Zaszczepiłam się i…

Dzisiaj minął tydzień od kiedy się zaszczepiłam i …żyję! Nie miałam żadnych NOP-ów. Dzień po bolało mnie gardło, a w nocy chyba miałam gorączkę, piszę chyba, bo równie dobrze mogło mi być gorąco, bo mnie małż udem przygniótł. Czekam na drugą dawkę i mam nadzieję, że dzięki temu uda mi się nie zachorować.

Z rejestracją też nie miałam problemu. W styczniu zadeklarowałam chęć szczepienia i któregoś dnia zadzwonił automat, proponując mi szczepienie w Białej Podlaskiej, ewentualnie w Ostrowie Lubelskim.
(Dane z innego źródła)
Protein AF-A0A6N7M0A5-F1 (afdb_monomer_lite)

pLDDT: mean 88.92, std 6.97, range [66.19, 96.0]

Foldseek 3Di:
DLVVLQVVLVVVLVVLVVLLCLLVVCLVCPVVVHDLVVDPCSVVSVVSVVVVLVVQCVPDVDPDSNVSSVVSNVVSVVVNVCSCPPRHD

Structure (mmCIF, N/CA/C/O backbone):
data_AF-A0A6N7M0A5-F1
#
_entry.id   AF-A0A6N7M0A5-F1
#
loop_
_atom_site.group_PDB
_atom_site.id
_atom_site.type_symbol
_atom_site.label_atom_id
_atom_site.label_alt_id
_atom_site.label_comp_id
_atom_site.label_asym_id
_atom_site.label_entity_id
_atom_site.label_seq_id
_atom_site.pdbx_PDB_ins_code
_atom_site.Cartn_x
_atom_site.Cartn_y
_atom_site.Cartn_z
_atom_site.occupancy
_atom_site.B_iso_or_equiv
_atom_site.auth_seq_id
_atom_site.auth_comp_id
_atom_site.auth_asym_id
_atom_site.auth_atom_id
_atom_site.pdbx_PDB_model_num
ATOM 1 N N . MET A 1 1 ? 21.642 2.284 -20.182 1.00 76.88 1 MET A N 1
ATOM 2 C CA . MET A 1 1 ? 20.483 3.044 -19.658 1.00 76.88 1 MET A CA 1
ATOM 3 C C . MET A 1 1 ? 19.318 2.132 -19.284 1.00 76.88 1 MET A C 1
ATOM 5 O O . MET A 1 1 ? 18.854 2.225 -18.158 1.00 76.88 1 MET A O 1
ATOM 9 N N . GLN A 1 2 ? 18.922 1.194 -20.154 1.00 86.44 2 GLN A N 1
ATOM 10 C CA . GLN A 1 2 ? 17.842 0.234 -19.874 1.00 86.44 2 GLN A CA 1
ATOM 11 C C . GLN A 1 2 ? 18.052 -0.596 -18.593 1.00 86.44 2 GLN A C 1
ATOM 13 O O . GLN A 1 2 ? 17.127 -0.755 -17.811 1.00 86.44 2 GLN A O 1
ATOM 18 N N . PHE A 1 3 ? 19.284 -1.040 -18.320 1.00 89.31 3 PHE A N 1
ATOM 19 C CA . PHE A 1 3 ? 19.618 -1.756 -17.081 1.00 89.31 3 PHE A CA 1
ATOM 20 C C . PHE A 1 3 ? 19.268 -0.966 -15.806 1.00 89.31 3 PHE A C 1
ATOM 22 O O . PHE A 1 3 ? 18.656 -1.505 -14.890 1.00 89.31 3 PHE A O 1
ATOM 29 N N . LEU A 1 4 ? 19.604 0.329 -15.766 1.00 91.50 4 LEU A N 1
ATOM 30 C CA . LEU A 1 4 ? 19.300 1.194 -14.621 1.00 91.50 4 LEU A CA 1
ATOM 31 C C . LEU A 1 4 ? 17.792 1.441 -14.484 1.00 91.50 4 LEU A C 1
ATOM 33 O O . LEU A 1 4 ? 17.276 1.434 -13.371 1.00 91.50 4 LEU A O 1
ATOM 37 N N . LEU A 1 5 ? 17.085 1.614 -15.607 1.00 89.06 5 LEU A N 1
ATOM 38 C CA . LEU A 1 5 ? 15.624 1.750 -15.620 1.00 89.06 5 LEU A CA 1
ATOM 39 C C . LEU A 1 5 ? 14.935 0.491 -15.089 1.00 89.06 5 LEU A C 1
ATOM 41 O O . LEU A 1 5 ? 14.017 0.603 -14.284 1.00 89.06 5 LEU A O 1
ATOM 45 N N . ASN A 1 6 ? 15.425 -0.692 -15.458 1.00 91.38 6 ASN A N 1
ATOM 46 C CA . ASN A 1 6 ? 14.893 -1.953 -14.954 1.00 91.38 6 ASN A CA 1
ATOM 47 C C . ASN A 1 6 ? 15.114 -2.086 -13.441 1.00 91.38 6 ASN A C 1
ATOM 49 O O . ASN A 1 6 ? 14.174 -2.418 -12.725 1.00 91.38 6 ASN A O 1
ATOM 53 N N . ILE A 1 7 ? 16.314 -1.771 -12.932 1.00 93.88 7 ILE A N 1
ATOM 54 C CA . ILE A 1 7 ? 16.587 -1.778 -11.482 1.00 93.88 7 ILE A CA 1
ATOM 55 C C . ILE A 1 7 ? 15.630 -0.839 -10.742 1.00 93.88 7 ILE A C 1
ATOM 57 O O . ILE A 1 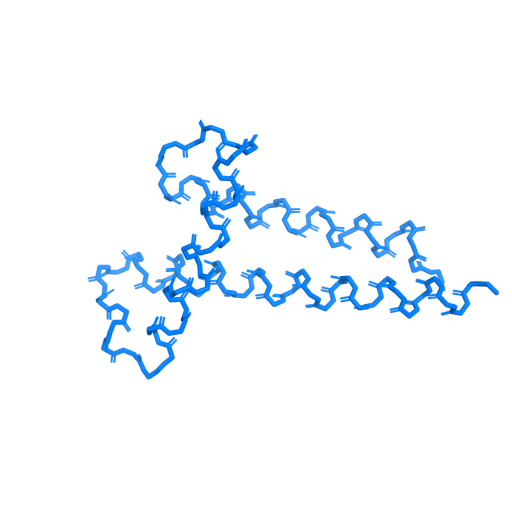7 ? 15.027 -1.234 -9.745 1.00 93.88 7 ILE A O 1
ATOM 61 N N . LEU A 1 8 ? 15.461 0.390 -11.237 1.00 93.12 8 LEU A N 1
ATOM 62 C CA . LEU A 1 8 ? 14.539 1.357 -10.643 1.00 93.12 8 LEU A CA 1
ATOM 63 C C . LEU A 1 8 ? 13.089 0.869 -10.699 1.00 93.12 8 LEU A C 1
ATOM 65 O O . LEU A 1 8 ? 12.378 0.973 -9.704 1.00 93.12 8 LEU A O 1
ATOM 69 N N . GLY A 1 9 ? 12.664 0.289 -11.822 1.00 93.00 9 GLY A N 1
ATOM 70 C CA . GLY A 1 9 ? 11.335 -0.296 -11.970 1.00 93.00 9 GLY A CA 1
ATOM 71 C C . GLY A 1 9 ? 11.078 -1.400 -10.943 1.00 93.00 9 GLY A C 1
ATOM 72 O O . GLY A 1 9 ? 10.055 -1.373 -10.260 1.00 93.00 9 GLY A O 1
ATOM 73 N N . TYR A 1 10 ? 12.027 -2.322 -10.759 1.00 94.81 10 TYR A N 1
ATOM 74 C CA . TYR A 1 10 ? 11.914 -3.377 -9.748 1.00 94.81 10 TYR A CA 1
ATOM 75 C C . TYR A 1 10 ? 11.884 -2.824 -8.319 1.00 94.81 10 TYR A C 1
ATOM 77 O O . TYR A 1 10 ? 11.102 -3.309 -7.504 1.00 94.81 10 TYR A O 1
ATOM 85 N N . LEU A 1 11 ? 12.681 -1.795 -8.011 1.00 95.81 11 LEU A N 1
ATOM 86 C CA . LEU A 1 11 ? 12.655 -1.129 -6.704 1.00 95.81 11 LEU A CA 1
ATOM 87 C C . LEU A 1 11 ? 11.294 -0.482 -6.424 1.00 95.81 11 LEU A C 1
ATOM 89 O O . LEU A 1 11 ? 10.731 -0.687 -5.349 1.00 95.81 11 LEU A O 1
ATOM 93 N N . ILE A 1 12 ? 10.743 0.248 -7.398 1.00 94.44 12 ILE A N 1
ATOM 94 C CA . ILE A 1 12 ? 9.424 0.883 -7.281 1.00 94.44 12 ILE A CA 1
ATOM 95 C C . ILE A 1 12 ? 8.341 -0.181 -7.091 1.00 94.44 12 ILE A C 1
ATOM 97 O O . ILE A 1 12 ? 7.525 -0.067 -6.180 1.00 94.44 12 ILE A O 1
ATOM 101 N N . ASN A 1 13 ? 8.351 -1.241 -7.899 1.00 95.38 13 ASN A N 1
ATOM 102 C CA . ASN A 1 13 ? 7.383 -2.328 -7.783 1.00 95.38 13 ASN A CA 1
ATOM 103 C C . ASN A 1 13 ? 7.473 -3.053 -6.443 1.00 95.38 13 ASN A C 1
ATOM 105 O O . ASN A 1 13 ? 6.445 -3.314 -5.826 1.00 95.38 13 ASN A O 1
ATOM 109 N N . SER A 1 14 ? 8.683 -3.342 -5.966 1.00 95.31 14 SER A N 1
ATOM 110 C CA . SER A 1 14 ? 8.888 -3.953 -4.651 1.00 95.31 14 SER A CA 1
ATOM 111 C C . SER A 1 14 ? 8.315 -3.068 -3.541 1.00 95.31 14 SER A C 1
ATOM 113 O O . SER A 1 14 ? 7.570 -3.538 -2.682 1.00 95.31 14 SER A O 1
ATOM 115 N N . PHE A 1 15 ? 8.561 -1.757 -3.613 1.00 94.50 15 PHE A N 1
ATOM 116 C CA . PHE A 1 15 ? 7.984 -0.798 -2.677 1.00 94.50 15 PHE A CA 1
ATOM 117 C C . PHE A 1 15 ? 6.447 -0.761 -2.745 1.00 94.50 15 PHE A C 1
ATOM 119 O O . PHE A 1 15 ? 5.790 -0.798 -1.705 1.00 94.50 15 PHE A O 1
ATOM 126 N N . LEU A 1 16 ? 5.860 -0.764 -3.947 1.00 94.62 16 LEU A N 1
ATOM 127 C CA . LEU A 1 16 ? 4.405 -0.834 -4.132 1.00 94.62 16 LEU A CA 1
ATOM 128 C C . LEU A 1 16 ? 3.809 -2.114 -3.536 1.00 94.62 16 LEU A C 1
ATOM 130 O O . LEU A 1 16 ? 2.758 -2.052 -2.901 1.00 94.62 16 LEU A O 1
ATOM 134 N N . VAL A 1 17 ? 4.486 -3.255 -3.685 1.00 95.62 17 VAL A N 1
ATOM 135 C CA . VAL A 1 17 ? 4.063 -4.527 -3.080 1.00 95.62 17 VAL A CA 1
ATOM 136 C C . VAL A 1 17 ? 4.067 -4.429 -1.556 1.00 95.62 17 VAL A C 1
ATOM 138 O O . VAL A 1 17 ? 3.104 -4.854 -0.922 1.00 95.62 17 VAL A O 1
ATOM 141 N N . VAL A 1 18 ? 5.093 -3.822 -0.952 1.00 94.19 18 VAL A N 1
ATOM 142 C CA . VAL A 1 18 ? 5.136 -3.612 0.505 1.00 94.19 18 VAL A CA 1
ATOM 143 C C . VAL A 1 18 ? 3.963 -2.744 0.968 1.00 94.19 18 VAL A C 1
ATOM 145 O O . VAL A 1 18 ? 3.255 -3.125 1.901 1.00 94.19 18 VAL A O 1
ATOM 148 N N . LEU A 1 19 ? 3.704 -1.616 0.297 1.00 93.88 19 LEU A N 1
ATOM 149 C CA . LEU A 1 19 ? 2.567 -0.747 0.625 1.00 93.88 19 LEU A CA 1
ATOM 150 C C . LEU A 1 19 ? 1.228 -1.479 0.492 1.00 93.88 19 LEU A C 1
ATOM 152 O O . LEU A 1 19 ? 0.368 -1.369 1.369 1.00 93.88 19 LEU A O 1
ATOM 156 N N . PHE A 1 20 ? 1.070 -2.258 -0.578 1.00 94.69 20 PHE A N 1
ATOM 157 C CA . PHE A 1 20 ? -0.114 -3.073 -0.812 1.00 94.69 20 PHE A CA 1
ATOM 158 C C . PHE A 1 20 ? -0.339 -4.078 0.318 1.00 94.69 20 PHE A C 1
ATOM 160 O O . PHE A 1 20 ? -1.443 -4.150 0.851 1.00 94.69 20 PHE A O 1
ATOM 167 N N . VAL A 1 21 ? 0.702 -4.805 0.734 1.00 93.94 21 VAL A N 1
ATOM 168 C CA . VAL A 1 21 ? 0.609 -5.790 1.820 1.00 93.94 21 VAL A CA 1
ATOM 169 C C . VAL A 1 21 ? 0.230 -5.127 3.141 1.00 93.94 21 VAL A C 1
ATOM 171 O O . VAL A 1 21 ? -0.617 -5.662 3.850 1.00 93.94 21 VAL A O 1
ATOM 174 N N . VAL A 1 22 ? 0.787 -3.956 3.468 1.00 93.19 22 VAL A N 1
ATOM 175 C CA . VAL A 1 22 ? 0.430 -3.224 4.698 1.00 93.19 22 VAL A CA 1
ATOM 176 C C . VAL A 1 22 ? -1.049 -2.830 4.699 1.00 93.19 22 VAL A C 1
ATOM 178 O O . VAL A 1 22 ? -1.755 -3.088 5.677 1.00 93.19 22 VAL A O 1
ATOM 181 N N . VAL A 1 23 ? -1.540 -2.235 3.607 1.00 93.38 23 VAL A N 1
ATOM 182 C CA . VAL A 1 23 ? -2.950 -1.823 3.500 1.00 93.38 23 VAL A CA 1
ATOM 183 C C . VAL A 1 23 ? -3.879 -3.034 3.498 1.00 93.38 23 VAL A C 1
ATOM 185 O O . VAL A 1 23 ? -4.904 -3.019 4.181 1.00 93.38 23 VAL A O 1
ATOM 188 N N . LEU A 1 24 ? -3.508 -4.107 2.797 1.00 92.50 24 LEU A N 1
ATOM 189 C CA . LEU A 1 24 ? -4.279 -5.345 2.754 1.00 92.50 24 LEU A CA 1
ATOM 190 C C . LEU A 1 24 ? -4.349 -6.007 4.133 1.00 92.50 24 LEU A C 1
ATOM 192 O O . LEU A 1 24 ? -5.430 -6.402 4.568 1.00 92.50 24 LEU A O 1
ATOM 196 N N . ALA A 1 25 ? -3.219 -6.095 4.838 1.00 90.62 25 ALA A N 1
ATOM 197 C CA . ALA A 1 25 ? -3.153 -6.650 6.182 1.00 90.62 25 ALA A CA 1
ATOM 198 C C . ALA A 1 25 ? -4.058 -5.867 7.130 1.00 90.62 25 ALA A C 1
ATOM 200 O O . ALA A 1 25 ? -4.887 -6.470 7.808 1.00 90.62 25 ALA A O 1
ATOM 201 N N . LYS A 1 26 ? -3.983 -4.530 7.125 1.00 89.75 26 LYS A N 1
ATOM 202 C CA . LYS A 1 26 ? -4.907 -3.716 7.917 1.00 89.75 26 LYS A CA 1
ATOM 203 C C . LYS A 1 26 ? -6.360 -4.001 7.558 1.00 89.75 26 LYS A C 1
ATOM 205 O O . LYS A 1 26 ? -7.134 -4.302 8.456 1.00 89.75 26 LYS A O 1
ATOM 210 N N . PHE A 1 27 ? -6.715 -3.952 6.276 1.00 89.25 27 PHE A N 1
ATOM 211 C CA . PHE A 1 27 ? -8.090 -4.148 5.813 1.00 89.25 27 PHE A CA 1
ATOM 212 C C . PHE A 1 27 ? -8.676 -5.503 6.239 1.00 89.25 27 PHE A C 1
ATOM 214 O O . PHE A 1 27 ? -9.828 -5.581 6.664 1.00 89.25 27 PHE A O 1
ATOM 221 N N . ILE A 1 28 ? -7.885 -6.577 6.153 1.00 87.56 28 ILE A N 1
ATOM 222 C CA . ILE A 1 28 ? -8.308 -7.923 6.559 1.00 87.56 28 ILE A CA 1
ATOM 223 C C . ILE A 1 28 ? -8.418 -8.032 8.080 1.00 87.56 28 ILE A C 1
ATOM 225 O O . ILE A 1 28 ? -9.361 -8.643 8.577 1.00 87.56 28 ILE A O 1
ATOM 229 N N . LEU A 1 29 ? -7.463 -7.469 8.821 1.00 84.69 29 LEU A N 1
ATOM 230 C CA . LEU A 1 29 ? -7.391 -7.613 10.274 1.00 84.69 29 LEU A CA 1
ATOM 231 C C . LEU A 1 29 ? -8.411 -6.742 11.016 1.00 84.69 29 LEU A C 1
ATOM 233 O O . LEU A 1 29 ? -8.894 -7.160 12.066 1.00 84.69 29 LEU A O 1
ATOM 237 N N . THR A 1 30 ? -8.790 -5.585 10.469 1.00 80.69 30 THR A N 1
ATOM 238 C CA . THR A 1 30 ? -9.811 -4.711 11.069 1.00 80.69 30 THR A CA 1
ATOM 239 C C . THR A 1 30 ? -11.239 -5.116 10.705 1.00 80.69 30 THR A C 1
ATOM 241 O O . THR A 1 30 ? -12.149 -4.878 11.496 1.00 80.69 30 THR A O 1
ATOM 244 N N . ARG A 1 31 ? -11.458 -5.796 9.569 1.00 73.88 31 ARG A N 1
ATOM 245 C CA . ARG A 1 31 ? -12.774 -6.331 9.162 1.00 73.88 31 ARG A CA 1
ATOM 246 C C . ARG A 1 31 ? -13.500 -7.170 10.231 1.00 73.88 31 ARG A C 1
ATOM 248 O O . ARG A 1 31 ? -14.696 -6.961 10.403 1.00 73.88 31 ARG A O 1
ATOM 255 N N . PRO A 1 32 ? -12.844 -8.103 10.950 1.00 70.88 32 PRO A N 1
ATOM 256 C CA . PRO A 1 32 ? -13.481 -8.872 12.021 1.00 70.88 32 PRO A CA 1
ATOM 257 C C . PRO A 1 32 ? -13.605 -8.106 13.352 1.00 70.88 32 PRO A C 1
ATOM 259 O O . PRO A 1 32 ? -13.937 -8.726 14.358 1.00 70.88 32 PRO A O 1
ATOM 262 N N . GLY A 1 33 ? -13.296 -6.803 13.402 1.00 66.19 33 GLY A N 1
ATOM 263 C CA . GLY A 1 33 ? -13.310 -6.016 14.642 1.00 66.19 33 GLY A CA 1
ATOM 264 C C . GLY A 1 33 ? -12.204 -6.399 15.630 1.00 66.19 33 GLY A C 1
ATOM 265 O O . GLY A 1 33 ? -12.297 -6.081 16.814 1.00 66.19 33 GLY A O 1
ATOM 266 N N . LYS A 1 34 ? -11.164 -7.110 15.171 1.00 69.06 34 LYS A N 1
ATOM 267 C CA . LYS A 1 34 ? -10.025 -7.478 16.016 1.00 69.06 34 LYS A CA 1
ATOM 268 C C . LYS A 1 34 ? -9.159 -6.253 16.280 1.00 69.06 34 LYS A C 1
ATOM 270 O O . LYS A 1 34 ? -8.806 -5.524 15.355 1.00 69.06 34 LYS A O 1
ATOM 275 N N . ASP A 1 35 ? -8.767 -6.078 17.538 1.00 73.50 35 ASP A N 1
ATOM 276 C CA . ASP A 1 35 ? -7.767 -5.078 17.891 1.00 73.50 35 ASP A CA 1
ATOM 277 C C . ASP A 1 35 ? -6.395 -5.517 17.354 1.00 73.50 35 ASP A C 1
ATOM 279 O O . ASP A 1 35 ? -5.880 -6.584 17.703 1.00 73.50 35 ASP A O 1
ATOM 283 N N . LEU A 1 36 ? -5.798 -4.676 16.508 1.00 74.19 36 LEU A N 1
ATOM 284 C CA . LEU A 1 36 ? -4.463 -4.877 15.949 1.00 74.19 36 LEU A CA 1
ATOM 285 C C . LEU A 1 36 ? -3.403 -5.020 17.051 1.00 74.19 36 LEU A C 1
ATOM 287 O O . LEU A 1 36 ? -2.422 -5.725 16.849 1.00 74.19 36 LEU A O 1
ATOM 291 N N . ASN A 1 37 ? -3.612 -4.455 18.242 1.00 75.00 37 ASN A N 1
ATOM 292 C CA . ASN A 1 37 ? -2.667 -4.591 19.356 1.00 75.00 37 ASN A CA 1
ATOM 293 C C . ASN A 1 37 ? -2.528 -6.030 19.878 1.00 75.00 37 ASN A C 1
ATOM 295 O O . ASN A 1 37 ? -1.561 -6.346 20.564 1.00 75.00 37 ASN A O 1
ATOM 299 N N . THR A 1 38 ? -3.475 -6.914 19.553 1.00 75.12 38 THR A N 1
ATOM 300 C CA . THR A 1 38 ? -3.445 -8.326 19.970 1.00 75.12 38 THR A CA 1
ATOM 301 C C . THR A 1 38 ? -2.606 -9.214 19.047 1.00 75.12 38 THR A C 1
ATOM 303 O O . THR A 1 38 ? -2.374 -10.384 19.349 1.00 75.12 38 THR A O 1
ATOM 306 N N . ILE A 1 39 ? -2.142 -8.677 17.917 1.00 78.81 39 ILE A N 1
ATOM 307 C CA . ILE A 1 39 ? -1.378 -9.402 16.901 1.00 78.81 39 ILE A CA 1
ATOM 308 C C . ILE A 1 39 ? 0.076 -8.945 16.980 1.00 78.81 39 ILE A C 1
ATOM 310 O O . ILE A 1 39 ? 0.344 -7.749 17.003 1.00 78.81 39 ILE A O 1
ATOM 314 N N . PHE A 1 40 ? 1.024 -9.886 16.950 1.00 77.88 40 PHE A N 1
ATOM 315 C CA . PHE A 1 40 ? 2.459 -9.602 17.097 1.00 77.88 40 PHE A CA 1
ATOM 316 C C . PHE A 1 40 ? 2.978 -8.482 16.169 1.00 77.88 40 PHE A C 1
ATOM 318 O O . PHE A 1 40 ? 3.739 -7.625 16.602 1.00 77.88 40 PHE A O 1
ATOM 325 N N . LEU A 1 41 ? 2.528 -8.446 14.908 1.00 83.25 41 LEU A N 1
ATOM 326 C CA . LEU A 1 41 ? 2.880 -7.398 13.932 1.00 83.25 41 LEU A CA 1
ATOM 327 C C . LEU A 1 41 ? 1.823 -6.290 13.792 1.00 83.25 41 LEU A C 1
ATOM 329 O O . LEU A 1 41 ? 1.973 -5.389 12.968 1.00 83.25 41 LEU A O 1
ATOM 333 N N . GLY A 1 42 ? 0.731 -6.354 14.548 1.00 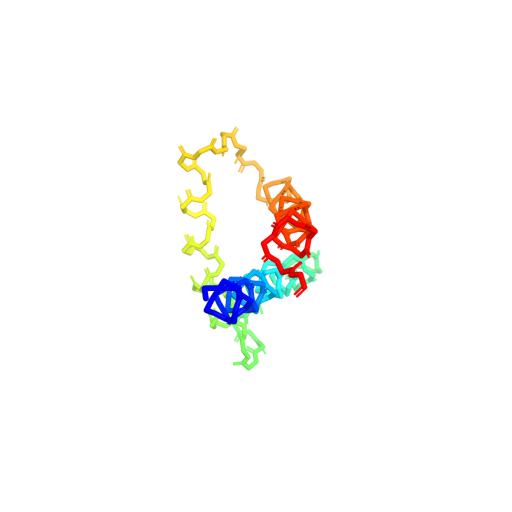83.81 42 GLY A N 1
ATOM 334 C CA . GLY A 1 42 ? -0.407 -5.462 14.366 1.00 83.81 42 GLY A CA 1
ATOM 335 C C . GLY A 1 42 ? -0.135 -3.992 14.711 1.00 83.81 42 GLY A C 1
ATOM 336 O O . GLY A 1 42 ? -0.554 -3.152 13.913 1.00 83.81 42 GLY A O 1
ATOM 337 N N . PRO A 1 43 ? 0.614 -3.642 15.781 1.00 86.44 43 PRO A N 1
ATOM 338 C CA . PRO A 1 43 ? 1.014 -2.254 16.036 1.00 86.44 43 PRO A CA 1
ATOM 339 C C . PRO A 1 43 ? 1.815 -1.647 14.878 1.00 86.44 43 PRO A C 1
ATOM 341 O O . PRO A 1 43 ? 1.530 -0.542 14.433 1.00 86.44 43 PRO A O 1
ATOM 344 N N . ILE A 1 44 ? 2.741 -2.419 14.302 1.00 87.38 44 ILE A N 1
ATOM 345 C CA . ILE A 1 44 ? 3.533 -1.991 13.141 1.00 87.38 44 ILE A CA 1
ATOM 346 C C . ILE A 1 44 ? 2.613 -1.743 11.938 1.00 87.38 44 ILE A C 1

Nie zdecydowałam się na żadne z tych miejsc tylko w dniu kiedy przypadł początek rejestracji dla mojego rocznika, zapisałam się do mojej przychodni. Czekałam chyba trzy tygodnie.

Współczuję ludziom, którzy stoją godzinami w kolejkach albo peregrynują po kraju celem szybszego zaszczepienia „lepszą” szczepionką.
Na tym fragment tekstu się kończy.